Recently, I learned about the following problem: Suppose you have 100 coordinate points - what is the smallest shape that will enclose these 100 points?

To answer this question, I learned about something called the "Convex Hull" (https://en.wikipedia.org/wiki/Convex_hull) which is exactly this. Here is an example in R of how to determine the convex hull of a given set of points:

library(ggplot2)
library(sf)


# simulate data
set.seed(123)
n <- 100
df <- data.frame(longitude = runif(n, -180, 180),
                 latitude = runif(n, -90, 90))

# find the convex hull
hull <- chull(df$longitude, df$latitude)
hull <- c(hull, hull[1])

# visualize results
p <- ggplot(df, aes(x = longitude, y = latitude)) +
  geom_point() +
  geom_polygon(data = df[hull, ], aes(x = longitude, y = latitude), fill = "red", alpha = 0.5)


# optional : convert to shapefile 
hull_df <- df[hull, ]

# optional : convert to shapefile 
hull_sf <- st_as_sf(hull_df, coords = c("longitude", "latitude"), crs = 4326)

enter image description here

My Question: Suppose I have a similar problem - but now are there different "classes" of points (e.g. red class, blue class, green class). Now, I want to identify 3 convex hulls - but I want none of the convex hulls to overlap with each other.

When I tried to do this:

set.seed(123)
n <- 100
df <- data.frame(longitude = runif(n, -180, 180),
                 latitude = runif(n, -90, 90),
                 color = sample(c("red", "blue", "green"), n, replace = TRUE))

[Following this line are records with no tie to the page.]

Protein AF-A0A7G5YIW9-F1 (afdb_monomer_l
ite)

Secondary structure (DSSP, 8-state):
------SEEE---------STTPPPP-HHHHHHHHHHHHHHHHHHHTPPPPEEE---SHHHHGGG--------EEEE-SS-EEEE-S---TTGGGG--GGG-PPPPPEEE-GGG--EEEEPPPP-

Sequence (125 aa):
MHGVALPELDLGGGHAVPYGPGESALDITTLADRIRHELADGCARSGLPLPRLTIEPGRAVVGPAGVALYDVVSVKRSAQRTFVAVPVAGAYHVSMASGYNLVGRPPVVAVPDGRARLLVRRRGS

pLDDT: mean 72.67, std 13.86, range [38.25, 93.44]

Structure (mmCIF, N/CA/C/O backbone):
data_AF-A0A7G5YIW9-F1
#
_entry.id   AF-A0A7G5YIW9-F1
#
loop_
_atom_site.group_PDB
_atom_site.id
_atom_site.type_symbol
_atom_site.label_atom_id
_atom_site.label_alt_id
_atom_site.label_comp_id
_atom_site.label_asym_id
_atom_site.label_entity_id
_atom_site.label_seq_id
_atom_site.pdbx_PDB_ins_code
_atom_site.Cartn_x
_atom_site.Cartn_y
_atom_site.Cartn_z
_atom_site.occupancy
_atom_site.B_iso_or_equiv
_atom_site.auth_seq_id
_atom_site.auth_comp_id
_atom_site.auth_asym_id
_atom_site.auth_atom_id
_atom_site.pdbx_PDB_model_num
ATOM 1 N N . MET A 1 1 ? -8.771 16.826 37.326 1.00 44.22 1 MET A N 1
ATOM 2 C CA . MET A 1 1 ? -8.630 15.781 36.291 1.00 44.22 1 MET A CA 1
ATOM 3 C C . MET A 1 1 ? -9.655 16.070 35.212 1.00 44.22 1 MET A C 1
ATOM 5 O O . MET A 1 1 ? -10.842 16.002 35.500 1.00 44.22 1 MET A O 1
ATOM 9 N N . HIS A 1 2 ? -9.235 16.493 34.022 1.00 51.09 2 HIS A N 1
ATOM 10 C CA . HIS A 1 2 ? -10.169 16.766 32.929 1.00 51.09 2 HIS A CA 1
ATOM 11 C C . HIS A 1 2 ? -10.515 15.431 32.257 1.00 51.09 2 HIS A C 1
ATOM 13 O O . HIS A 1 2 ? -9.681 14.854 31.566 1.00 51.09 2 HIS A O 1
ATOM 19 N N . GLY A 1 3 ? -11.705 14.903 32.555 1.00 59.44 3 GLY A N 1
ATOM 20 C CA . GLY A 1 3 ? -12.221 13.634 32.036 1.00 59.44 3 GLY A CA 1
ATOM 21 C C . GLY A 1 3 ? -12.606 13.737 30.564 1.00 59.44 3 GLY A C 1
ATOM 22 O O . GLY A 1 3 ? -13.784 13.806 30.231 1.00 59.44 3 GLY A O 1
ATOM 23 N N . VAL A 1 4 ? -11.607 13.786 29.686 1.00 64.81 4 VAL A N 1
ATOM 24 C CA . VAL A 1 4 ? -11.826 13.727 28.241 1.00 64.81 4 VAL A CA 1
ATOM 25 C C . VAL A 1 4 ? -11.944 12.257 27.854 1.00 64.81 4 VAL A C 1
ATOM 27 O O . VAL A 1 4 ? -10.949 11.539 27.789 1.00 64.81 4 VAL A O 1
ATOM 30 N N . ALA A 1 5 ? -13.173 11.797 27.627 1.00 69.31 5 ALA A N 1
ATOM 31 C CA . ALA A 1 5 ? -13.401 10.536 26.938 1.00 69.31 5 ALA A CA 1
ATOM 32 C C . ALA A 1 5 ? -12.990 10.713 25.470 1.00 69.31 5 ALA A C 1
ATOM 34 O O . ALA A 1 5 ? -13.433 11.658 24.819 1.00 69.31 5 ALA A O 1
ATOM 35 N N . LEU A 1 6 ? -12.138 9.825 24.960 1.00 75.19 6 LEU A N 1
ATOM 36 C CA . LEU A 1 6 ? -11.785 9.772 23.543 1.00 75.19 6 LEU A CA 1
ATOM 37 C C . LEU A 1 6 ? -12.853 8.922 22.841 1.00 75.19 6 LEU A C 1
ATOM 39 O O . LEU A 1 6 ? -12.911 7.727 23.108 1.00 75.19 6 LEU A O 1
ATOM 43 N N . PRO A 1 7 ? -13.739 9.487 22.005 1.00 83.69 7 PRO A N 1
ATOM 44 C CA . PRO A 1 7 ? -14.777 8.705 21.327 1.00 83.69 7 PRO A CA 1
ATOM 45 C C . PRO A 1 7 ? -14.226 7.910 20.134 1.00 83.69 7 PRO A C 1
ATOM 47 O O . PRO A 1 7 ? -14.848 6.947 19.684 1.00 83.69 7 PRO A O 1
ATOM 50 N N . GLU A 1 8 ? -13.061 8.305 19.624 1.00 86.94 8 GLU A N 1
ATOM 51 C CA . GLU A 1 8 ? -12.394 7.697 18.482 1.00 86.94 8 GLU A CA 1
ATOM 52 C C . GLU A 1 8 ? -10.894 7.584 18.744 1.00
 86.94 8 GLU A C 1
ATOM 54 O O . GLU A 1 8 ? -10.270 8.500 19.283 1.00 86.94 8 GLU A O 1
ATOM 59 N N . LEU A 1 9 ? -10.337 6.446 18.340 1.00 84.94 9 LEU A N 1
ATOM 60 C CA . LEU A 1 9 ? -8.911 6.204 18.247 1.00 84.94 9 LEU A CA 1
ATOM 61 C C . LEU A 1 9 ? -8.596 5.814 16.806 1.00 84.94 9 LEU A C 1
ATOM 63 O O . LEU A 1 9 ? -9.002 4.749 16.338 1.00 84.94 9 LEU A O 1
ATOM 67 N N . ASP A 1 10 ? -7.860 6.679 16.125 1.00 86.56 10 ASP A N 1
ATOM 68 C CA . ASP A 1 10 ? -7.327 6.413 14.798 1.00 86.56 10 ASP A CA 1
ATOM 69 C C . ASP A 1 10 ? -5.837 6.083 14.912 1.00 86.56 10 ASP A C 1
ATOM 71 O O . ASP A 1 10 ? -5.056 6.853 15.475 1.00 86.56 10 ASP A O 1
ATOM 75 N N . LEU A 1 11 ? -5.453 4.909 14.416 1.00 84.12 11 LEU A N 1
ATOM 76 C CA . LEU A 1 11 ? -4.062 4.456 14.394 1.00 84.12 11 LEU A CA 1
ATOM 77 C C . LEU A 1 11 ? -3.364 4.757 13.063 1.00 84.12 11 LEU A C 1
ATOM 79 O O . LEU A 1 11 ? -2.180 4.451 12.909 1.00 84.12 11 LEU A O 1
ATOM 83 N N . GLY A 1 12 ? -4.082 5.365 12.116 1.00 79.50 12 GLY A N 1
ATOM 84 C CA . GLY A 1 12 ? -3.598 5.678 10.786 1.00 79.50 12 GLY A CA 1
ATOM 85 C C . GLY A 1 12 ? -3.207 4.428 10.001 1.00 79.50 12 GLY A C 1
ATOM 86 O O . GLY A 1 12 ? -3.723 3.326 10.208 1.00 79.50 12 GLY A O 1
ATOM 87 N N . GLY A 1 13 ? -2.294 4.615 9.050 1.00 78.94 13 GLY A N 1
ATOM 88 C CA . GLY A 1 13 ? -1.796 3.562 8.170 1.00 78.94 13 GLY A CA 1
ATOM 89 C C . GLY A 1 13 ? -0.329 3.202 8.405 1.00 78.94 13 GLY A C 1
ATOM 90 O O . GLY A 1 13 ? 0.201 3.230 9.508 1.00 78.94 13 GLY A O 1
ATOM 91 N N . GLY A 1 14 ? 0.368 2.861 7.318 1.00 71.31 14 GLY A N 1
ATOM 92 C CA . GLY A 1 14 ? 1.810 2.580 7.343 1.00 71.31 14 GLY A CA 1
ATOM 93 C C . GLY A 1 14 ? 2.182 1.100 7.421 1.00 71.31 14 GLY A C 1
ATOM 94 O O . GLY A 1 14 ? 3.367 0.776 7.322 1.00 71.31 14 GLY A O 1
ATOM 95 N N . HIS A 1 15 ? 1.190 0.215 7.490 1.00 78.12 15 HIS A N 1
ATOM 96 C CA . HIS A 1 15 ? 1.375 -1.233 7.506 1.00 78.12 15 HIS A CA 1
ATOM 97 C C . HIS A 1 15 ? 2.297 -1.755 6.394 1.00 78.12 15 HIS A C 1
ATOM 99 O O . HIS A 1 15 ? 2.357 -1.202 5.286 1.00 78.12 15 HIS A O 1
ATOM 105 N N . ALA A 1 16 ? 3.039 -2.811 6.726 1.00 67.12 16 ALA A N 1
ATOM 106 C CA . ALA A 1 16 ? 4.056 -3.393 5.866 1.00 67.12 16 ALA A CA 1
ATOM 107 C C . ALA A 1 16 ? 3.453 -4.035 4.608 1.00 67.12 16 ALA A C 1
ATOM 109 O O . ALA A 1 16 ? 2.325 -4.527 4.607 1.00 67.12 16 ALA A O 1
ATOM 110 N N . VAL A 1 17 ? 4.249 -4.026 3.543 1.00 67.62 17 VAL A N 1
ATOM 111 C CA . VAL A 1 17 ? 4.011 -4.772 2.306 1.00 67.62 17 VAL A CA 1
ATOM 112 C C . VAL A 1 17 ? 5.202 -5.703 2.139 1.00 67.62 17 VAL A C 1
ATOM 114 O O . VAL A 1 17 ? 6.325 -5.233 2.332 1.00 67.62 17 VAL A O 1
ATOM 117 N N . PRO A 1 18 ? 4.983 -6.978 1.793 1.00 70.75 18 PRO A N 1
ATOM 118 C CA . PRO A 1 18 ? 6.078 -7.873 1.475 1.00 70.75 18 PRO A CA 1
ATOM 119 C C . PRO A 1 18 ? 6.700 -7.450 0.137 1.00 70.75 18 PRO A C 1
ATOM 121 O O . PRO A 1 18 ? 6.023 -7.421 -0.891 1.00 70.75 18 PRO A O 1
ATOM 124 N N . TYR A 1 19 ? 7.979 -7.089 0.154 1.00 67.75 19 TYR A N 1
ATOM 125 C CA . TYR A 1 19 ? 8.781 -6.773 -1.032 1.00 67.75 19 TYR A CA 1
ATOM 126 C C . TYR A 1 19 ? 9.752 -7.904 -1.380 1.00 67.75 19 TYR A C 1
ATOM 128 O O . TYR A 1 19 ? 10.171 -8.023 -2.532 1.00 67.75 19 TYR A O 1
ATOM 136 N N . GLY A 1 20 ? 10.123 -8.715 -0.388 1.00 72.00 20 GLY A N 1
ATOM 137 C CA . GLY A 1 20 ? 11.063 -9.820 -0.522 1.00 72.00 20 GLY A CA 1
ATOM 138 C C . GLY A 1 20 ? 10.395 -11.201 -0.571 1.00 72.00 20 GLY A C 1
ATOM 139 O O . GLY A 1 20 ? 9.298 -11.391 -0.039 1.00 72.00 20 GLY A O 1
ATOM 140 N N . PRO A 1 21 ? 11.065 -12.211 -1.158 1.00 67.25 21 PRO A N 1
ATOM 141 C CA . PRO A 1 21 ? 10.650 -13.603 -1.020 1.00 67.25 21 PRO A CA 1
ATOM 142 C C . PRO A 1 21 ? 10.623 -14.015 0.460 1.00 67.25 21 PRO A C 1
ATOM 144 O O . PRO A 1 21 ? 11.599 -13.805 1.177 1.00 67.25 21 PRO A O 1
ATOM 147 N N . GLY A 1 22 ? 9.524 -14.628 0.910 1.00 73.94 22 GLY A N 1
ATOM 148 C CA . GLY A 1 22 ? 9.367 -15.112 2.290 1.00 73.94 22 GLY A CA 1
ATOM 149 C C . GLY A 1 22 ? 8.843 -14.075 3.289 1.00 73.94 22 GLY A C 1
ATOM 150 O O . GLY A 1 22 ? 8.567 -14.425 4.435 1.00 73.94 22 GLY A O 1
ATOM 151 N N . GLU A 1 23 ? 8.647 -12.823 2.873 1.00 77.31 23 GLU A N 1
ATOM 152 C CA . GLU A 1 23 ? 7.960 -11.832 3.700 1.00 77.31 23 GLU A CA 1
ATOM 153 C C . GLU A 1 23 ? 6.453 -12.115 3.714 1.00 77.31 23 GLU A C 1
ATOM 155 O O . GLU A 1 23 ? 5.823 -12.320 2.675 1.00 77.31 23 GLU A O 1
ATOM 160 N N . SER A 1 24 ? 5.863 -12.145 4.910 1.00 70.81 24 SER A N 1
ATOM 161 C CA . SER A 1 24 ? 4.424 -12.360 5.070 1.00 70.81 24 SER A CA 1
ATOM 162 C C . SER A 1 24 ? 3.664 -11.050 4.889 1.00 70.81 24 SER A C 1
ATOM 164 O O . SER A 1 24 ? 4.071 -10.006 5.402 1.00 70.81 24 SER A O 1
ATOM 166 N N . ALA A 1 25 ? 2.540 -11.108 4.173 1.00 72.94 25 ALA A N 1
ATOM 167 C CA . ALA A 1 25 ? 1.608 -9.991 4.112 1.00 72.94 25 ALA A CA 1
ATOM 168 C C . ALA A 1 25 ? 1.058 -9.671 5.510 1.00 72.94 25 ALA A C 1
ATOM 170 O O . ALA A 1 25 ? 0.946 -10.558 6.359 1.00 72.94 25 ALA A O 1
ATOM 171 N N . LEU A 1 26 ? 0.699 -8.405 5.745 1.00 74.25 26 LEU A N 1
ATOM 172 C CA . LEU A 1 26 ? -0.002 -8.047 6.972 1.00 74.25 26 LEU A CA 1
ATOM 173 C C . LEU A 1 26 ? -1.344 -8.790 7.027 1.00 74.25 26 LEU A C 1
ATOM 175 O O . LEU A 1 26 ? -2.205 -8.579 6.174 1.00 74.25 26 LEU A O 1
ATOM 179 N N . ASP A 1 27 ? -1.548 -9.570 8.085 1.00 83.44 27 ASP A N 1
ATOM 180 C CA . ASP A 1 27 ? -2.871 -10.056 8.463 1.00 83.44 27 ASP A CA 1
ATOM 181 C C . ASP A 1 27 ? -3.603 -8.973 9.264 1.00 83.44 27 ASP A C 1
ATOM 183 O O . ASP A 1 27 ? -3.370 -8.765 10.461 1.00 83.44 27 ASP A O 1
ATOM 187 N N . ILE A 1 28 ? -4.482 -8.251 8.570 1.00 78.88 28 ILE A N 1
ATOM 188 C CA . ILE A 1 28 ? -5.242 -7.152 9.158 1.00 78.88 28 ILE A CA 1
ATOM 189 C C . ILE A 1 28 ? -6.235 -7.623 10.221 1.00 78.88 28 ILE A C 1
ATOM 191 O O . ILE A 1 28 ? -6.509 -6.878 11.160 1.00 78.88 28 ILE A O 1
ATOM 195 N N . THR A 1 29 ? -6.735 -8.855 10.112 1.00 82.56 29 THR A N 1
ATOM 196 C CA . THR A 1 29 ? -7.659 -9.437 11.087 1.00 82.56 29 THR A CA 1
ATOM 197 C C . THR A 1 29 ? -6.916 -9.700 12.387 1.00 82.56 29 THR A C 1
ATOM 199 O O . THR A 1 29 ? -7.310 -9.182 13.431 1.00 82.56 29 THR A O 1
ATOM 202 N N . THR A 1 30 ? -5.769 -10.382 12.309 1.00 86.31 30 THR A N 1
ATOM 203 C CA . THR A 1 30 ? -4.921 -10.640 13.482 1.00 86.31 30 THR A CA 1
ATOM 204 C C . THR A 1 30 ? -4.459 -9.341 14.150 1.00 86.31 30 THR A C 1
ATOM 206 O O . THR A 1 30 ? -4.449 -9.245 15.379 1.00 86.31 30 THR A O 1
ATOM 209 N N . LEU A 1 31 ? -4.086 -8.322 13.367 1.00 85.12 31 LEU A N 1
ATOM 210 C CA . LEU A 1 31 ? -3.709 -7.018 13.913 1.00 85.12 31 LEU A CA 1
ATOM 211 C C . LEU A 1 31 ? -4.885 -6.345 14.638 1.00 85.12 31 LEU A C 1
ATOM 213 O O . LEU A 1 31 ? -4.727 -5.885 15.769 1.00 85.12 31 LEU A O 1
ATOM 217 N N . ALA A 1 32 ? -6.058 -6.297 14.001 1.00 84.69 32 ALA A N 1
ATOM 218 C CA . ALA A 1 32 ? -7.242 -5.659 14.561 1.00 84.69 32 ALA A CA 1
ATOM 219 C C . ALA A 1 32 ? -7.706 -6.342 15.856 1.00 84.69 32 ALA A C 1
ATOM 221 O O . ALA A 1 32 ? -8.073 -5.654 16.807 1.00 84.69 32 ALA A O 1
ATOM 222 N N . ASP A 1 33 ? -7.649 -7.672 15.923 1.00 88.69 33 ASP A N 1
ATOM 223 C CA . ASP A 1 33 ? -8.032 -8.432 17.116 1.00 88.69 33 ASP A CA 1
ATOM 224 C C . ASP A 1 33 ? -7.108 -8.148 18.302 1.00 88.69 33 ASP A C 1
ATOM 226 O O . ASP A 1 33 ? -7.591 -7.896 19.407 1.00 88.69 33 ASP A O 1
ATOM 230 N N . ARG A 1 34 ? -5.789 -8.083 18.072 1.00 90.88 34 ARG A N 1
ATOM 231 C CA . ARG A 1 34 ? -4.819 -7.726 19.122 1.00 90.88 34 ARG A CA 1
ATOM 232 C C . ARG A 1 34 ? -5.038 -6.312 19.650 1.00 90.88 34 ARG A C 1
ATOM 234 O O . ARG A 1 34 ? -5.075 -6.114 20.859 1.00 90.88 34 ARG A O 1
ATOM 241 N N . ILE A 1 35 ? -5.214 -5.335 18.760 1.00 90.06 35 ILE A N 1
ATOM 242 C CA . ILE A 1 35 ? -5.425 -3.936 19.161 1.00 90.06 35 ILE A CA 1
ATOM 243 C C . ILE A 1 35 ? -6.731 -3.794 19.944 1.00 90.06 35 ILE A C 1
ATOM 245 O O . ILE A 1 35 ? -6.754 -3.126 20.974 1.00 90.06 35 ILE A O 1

# Find the convex hull of the points for each color class
hulls <- lapply(unique(df$color), function(color) {
  chull(df[df$color == color, c("longitude", "latitude")])
})

# Create scatter plot with convex hulls
p <- ggplot(df, aes(x = longitude, y = latitude)) +
  geom_point(aes(color = color)) +
  lapply(seq_along(hulls), function(i) {
    geom_polygon(data = df[df$color == unique(df$color)[i], ][hulls[[i]], ],
                 aes(x = longitude, y = latitude), fill = unique(df$color)[i], alpha = 0.5)
  })


# optional steps
hull_sfs <- lapply(seq_along(hulls), function(i) {
  st_as_sf(df[df$color == unique(df$color)[i], ][hulls[[i]], ],
           coords = c("longitude", "latitude"), crs = 4326)
})


hull_sf_combined <- do.call(rbind, hull_sfs)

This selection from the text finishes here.